Leave a TODO to document the classes that can be used with \s and \S. (This
was not previously documented, and is best left to another commit.)
---
doc/regex.texi | 113 +++++++++++++------------------------------------
1 file changed, 30 insertions(+), 83 deletions(-)
diff --git a/doc/regex.texi b/doc/regex.texi
index d21052282d..7015c8a651 100644
--- a/doc/regex.texi
+++ b/doc/regex.texi
@@ -108,8 +108,8 @@ Compiling}, for more information on compiling.
Regex considers the current syntax to be a collection of bits; we refer
to these bits as @dfn{syntax bits}. In most cases, they affect what
characters represent what operators. We describe the meanings of the
-operators to which we refer in @ref{Common Operators}, @ref{GNU
-Operators}, and @ref{GNU Emacs Operators}.
+operators to which we refer in @ref{Common Operators}, and @ref{GNU
+Operators}.
For reference, here is the complete list of syntax bits, in alphabetical
order:
@@ -467,15 +467,15 @@ cases @code{RE_BK_PLUS_QM}, @code{RE_NO_BK_BRACES}, @code{RE_NO_BK_VAR},
(@pxref{Match-non-word-constituent Operator}).
@item
-@samp{\`} represents the match-beginning-of-buffer
-operator and @samp{\'} represents the match-end-of-buffer operator
-(@pxref{Buffer Operators}).
+@samp{\`} represents the match-beginning-of-string
+operator and @samp{\'} represents the match-end-of-string operator
+(@pxref{Whole-string Operators}).
@item
-If Regex was compiled with the C preprocessor symbol @code{emacs}
-defined, then @samp{\s@var{class}} represents the match-syntactic-class
-operator and @samp{\S@var{class}} represents the
-match-not-syntactic-class operator (@pxref{Syntactic Class Operators}).
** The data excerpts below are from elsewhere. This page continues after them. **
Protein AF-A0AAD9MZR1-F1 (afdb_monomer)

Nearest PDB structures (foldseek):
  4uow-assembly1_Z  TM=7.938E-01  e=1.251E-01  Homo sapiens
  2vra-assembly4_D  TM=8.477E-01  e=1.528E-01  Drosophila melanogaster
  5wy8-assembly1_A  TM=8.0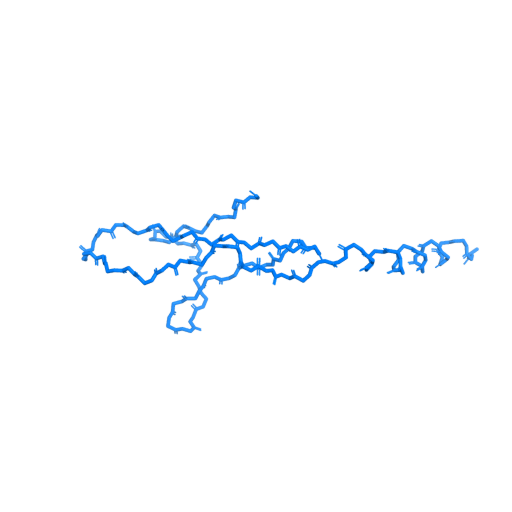57E-01  e=4.437E-01  Homo sapiens

Solvent-accessible surface area (backbone atoms only — not comparable to full-atom values): 5168 Å² total; per-residue (Å²): 141,61,67,68,60,51,51,53,52,53,54,62,67,56,58,61,78,69,51,36,75,76,41,76,78,36,74,63,72,94,76,91,76,64,90,94,63,89,83,85,86,59,74,39,71,47,34,32,73,76,69,88,85,79,54,66,56,94,91,36,78,64,66,76,50,101,90,37,84,83,78,91,79,133

Radius of gyration: 19.32 Å; Cα contacts (8 Å, |Δi|>4): 55; chains: 1; bounding box: 34×28×55 Å

Organism: NCBI:txid53620

pLDDT: mean 81.19, std 11.73, range [57.47, 93.38]

Secondary structure (DSSP, 8-state):
--HHHHHHHHHHHHGGGG-EEEEEEE-PPP----TT-------EEEEESPPPP--EETTEEP--BTTB------

Foldseek 3Di:
DVVVVVVVVVVVVVQCVQWFPKDWPDFFDDDDDDPPDDDDGDTDIDTVVPDDDFDDDPNHTDDDDPRDDDDDDD

Sequence (74 aa):
MCIEFVYLLTLVFLFPLSAKPPKARVIPREQEVQRGKKINLKCKISGRPLPIVRWLKDNKPLVNSGRIRIRNSK

InterPro domains:
  IPR007110 Immunoglobulin-like domain [PS50835] (22-74)
  IPR013098 Immunoglobulin I-set [PF07679] (22-73)
  IPR013783 Immunoglobulin-like fold [G3DSA:2.60.40.10] (17-74)
  IPR036179 Immunoglobulin-like domain superfamily [SSF48726] (21-73)

Mean predicted aligned error: 10.09 Å

Structure (mmCIF, N/CA/C/O backbone):
data_AF-A0AAD9MZR1-F1
#
_entry.id   AF-A0AAD9MZR1-F1
#
loop_
_atom_site.group_PDB
_atom_site.id
_atom_site.type_symbol
_atom_site.label_atom_id
_atom_site.label_alt_id
_atom_site.label_comp_id
_atom_site.label_asym_id
_atom_site.label_entity_id
_atom_site.label_seq_id
_atom_site.pdbx_PDB_ins_code
_atom_site.Cartn_x
_atom_site.Cartn_y
_atom_site.Cartn_z
_atom_site.occupancy
_atom_site.B_iso_or_equiv
_atom_site.auth_seq_id
_atom_site.auth_comp_id
_atom_site.auth_asym_id
_atom_site.auth_atom_id
_atom_site.pdbx_PDB_model_num
ATOM 1 N N . MET A 1 1 ? 13.760 -17.185 -38.726 1.00 60.06 1 MET A N 1
ATOM 2 C CA . MET A 1 1 ? 13.666 -17.449 -37.272 1.00 60.06 1 MET A CA 1
ATOM 3 C C . MET A 1 1 ? 14.549 -16.518 -36.416 1.00 60.06 1 MET A C 1
ATOM 5 O O . MET A 1 1 ? 14.816 -16.854 -35.274 1.00 60.06 1 MET A O 1
ATOM 9 N N . CYS A 1 2 ? 14.962 -15.336 -36.913 1.00 59.97 2 CYS A N 1
ATOM 10 C CA . CYS A 1 2 ? 15.817 -14.395 -36.158 1.00 59.97 2 CYS A CA 1
ATOM 11 C C . CYS A 1 2 ? 15.121 -13.064 -35.814 1.00 59.97 2 CYS A C 1
ATOM 13 O O . CYS A 1 2 ? 15.513 -12.399 -34.864 1.00 59.97 2 CYS A O 1
ATOM 15 N N . ILE A 1 3 ? 14.074 -12.686 -36.557 1.00 59.25 3 ILE A N 1
ATOM 16 C CA . ILE A 1 3 ? 13.417 -11.376 -36.425 1.00 59.25 3 ILE A CA 1
ATOM 17 C C . ILE A 1 3 ? 12.607 -11.282 -35.117 1.00 59.25 3 ILE A C 1
ATOM 19 O O . ILE A 1 3 ? 12.732 -10.294 -34.404 1.00 59.25 3 ILE A O 1
ATOM 23 N N . GLU A 1 4 ? 11.890 -12.338 -34.719 1.00 57.47 4 GLU A N 1
ATOM 24 C CA . GLU A 1 4 ? 11.123 -12.379 -33.456 1.00 57.47 4 GLU A CA 1
ATOM 25 C C . GLU A 1 4 ? 11.994 -12.184 -32.200 1.00 57.47 4 GLU A C 1
ATOM 27 O O . GLU A 1 4 ? 11.619 -11.463 -31.277 1.00 57.47 4 GLU A O 1
ATOM 32 N N . PHE A 1 5 ? 13.201 -12.761 -32.173 1.00 63.19 5 PHE A N 1
ATOM 33 C CA . PHE A 1 5 ? 14.125 -12.608 -31.043 1.00 63.19 5 PHE A CA 1
ATOM 34 C C . PHE A 1 5 ? 14.693 -11.190 -30.940 1.00 63.19 5 PHE A C 1
ATOM 36 O O . PHE A 1 5 ? 14.898 -10.697 -29.834 1.00 63.19 5 PHE A O 1
ATOM 43 N N . VAL A 1 6 ? 14.894 -10.504 -32.068 1.00 67.38 6 VAL A N 1
ATOM 44 C CA . VAL A 1 6 ? 15.321 -9.098 -32.082 1.00 67.38 6 VAL A CA 1
ATOM 45 C C . VAL A 1 6 ? 14.198 -8.193 -31.571 1.00 67.38 6 VAL A C 1
ATOM 47 O O . VAL A 1 6 ? 14.481 -7.296 -30.783 1.00 67.38 6 VAL A O 1
ATOM 50 N N . TYR A 1 7 ? 12.930 -8.452 -31.910 1.00 65.88 7 TYR A N 1
ATOM 51 C CA . TYR A 1 7 ? 11.791 -7.715 -31.339 1.00 65.88 7 TYR A CA 1
ATOM 52 C C . TYR A 1 7 ? 11.623 -7.974 -29.839 1.00 65.88 7 TYR A C 1
ATOM 54 O O . TYR A 1 7 ? 11.454 -7.027 -29.077 1.00 65.88 7 TYR A O 1
ATOM 62 N N . LEU A 1 8 ? 11.744 -9.224 -29.382 1.00 67.25 8 LEU A N 1
ATOM 63 C CA . LEU A 1 8 ? 11.699 -9.546 -27.952 1.00 67.25 8 LEU A CA 1
ATOM 64 C C . LEU A 1 8 ? 12.845 -8.879 -27.177 1.00 67.25 8 LEU A C 1
ATOM 66 O O . LEU A 1 8 ? 12.600 -8.266 -26.143 1.00 67.25 8 LEU A O 1
ATOM 70 N N . LEU A 1 9 ? 14.079 -8.921 -27.688 1.00 62.53 9 LEU A N 1
ATOM 71 C CA . LEU A 1 9 ? 15.226 -8.265 -27.051 1.00 62.53 9 LEU A CA 1
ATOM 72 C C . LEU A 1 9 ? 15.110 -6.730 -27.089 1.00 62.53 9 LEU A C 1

+@samp{\s@var{class}} represents the match-syntactic-class operator and
+@samp{\S@var{class}} represents the match-not-syntactic-class operator
+(@pxref{Syntactic Class Operators}), unless the syntax bit
+@code{RE_NO_GNU_OPS} is set.
@end itemize
@@ -1243,22 +1243,24 @@ exactly the dual of @samp{^}'s; see the previous section. (That is,
@node GNU Operators
@chapter GNU Operators
-Following are operators that GNU defines (and POSIX doesn't).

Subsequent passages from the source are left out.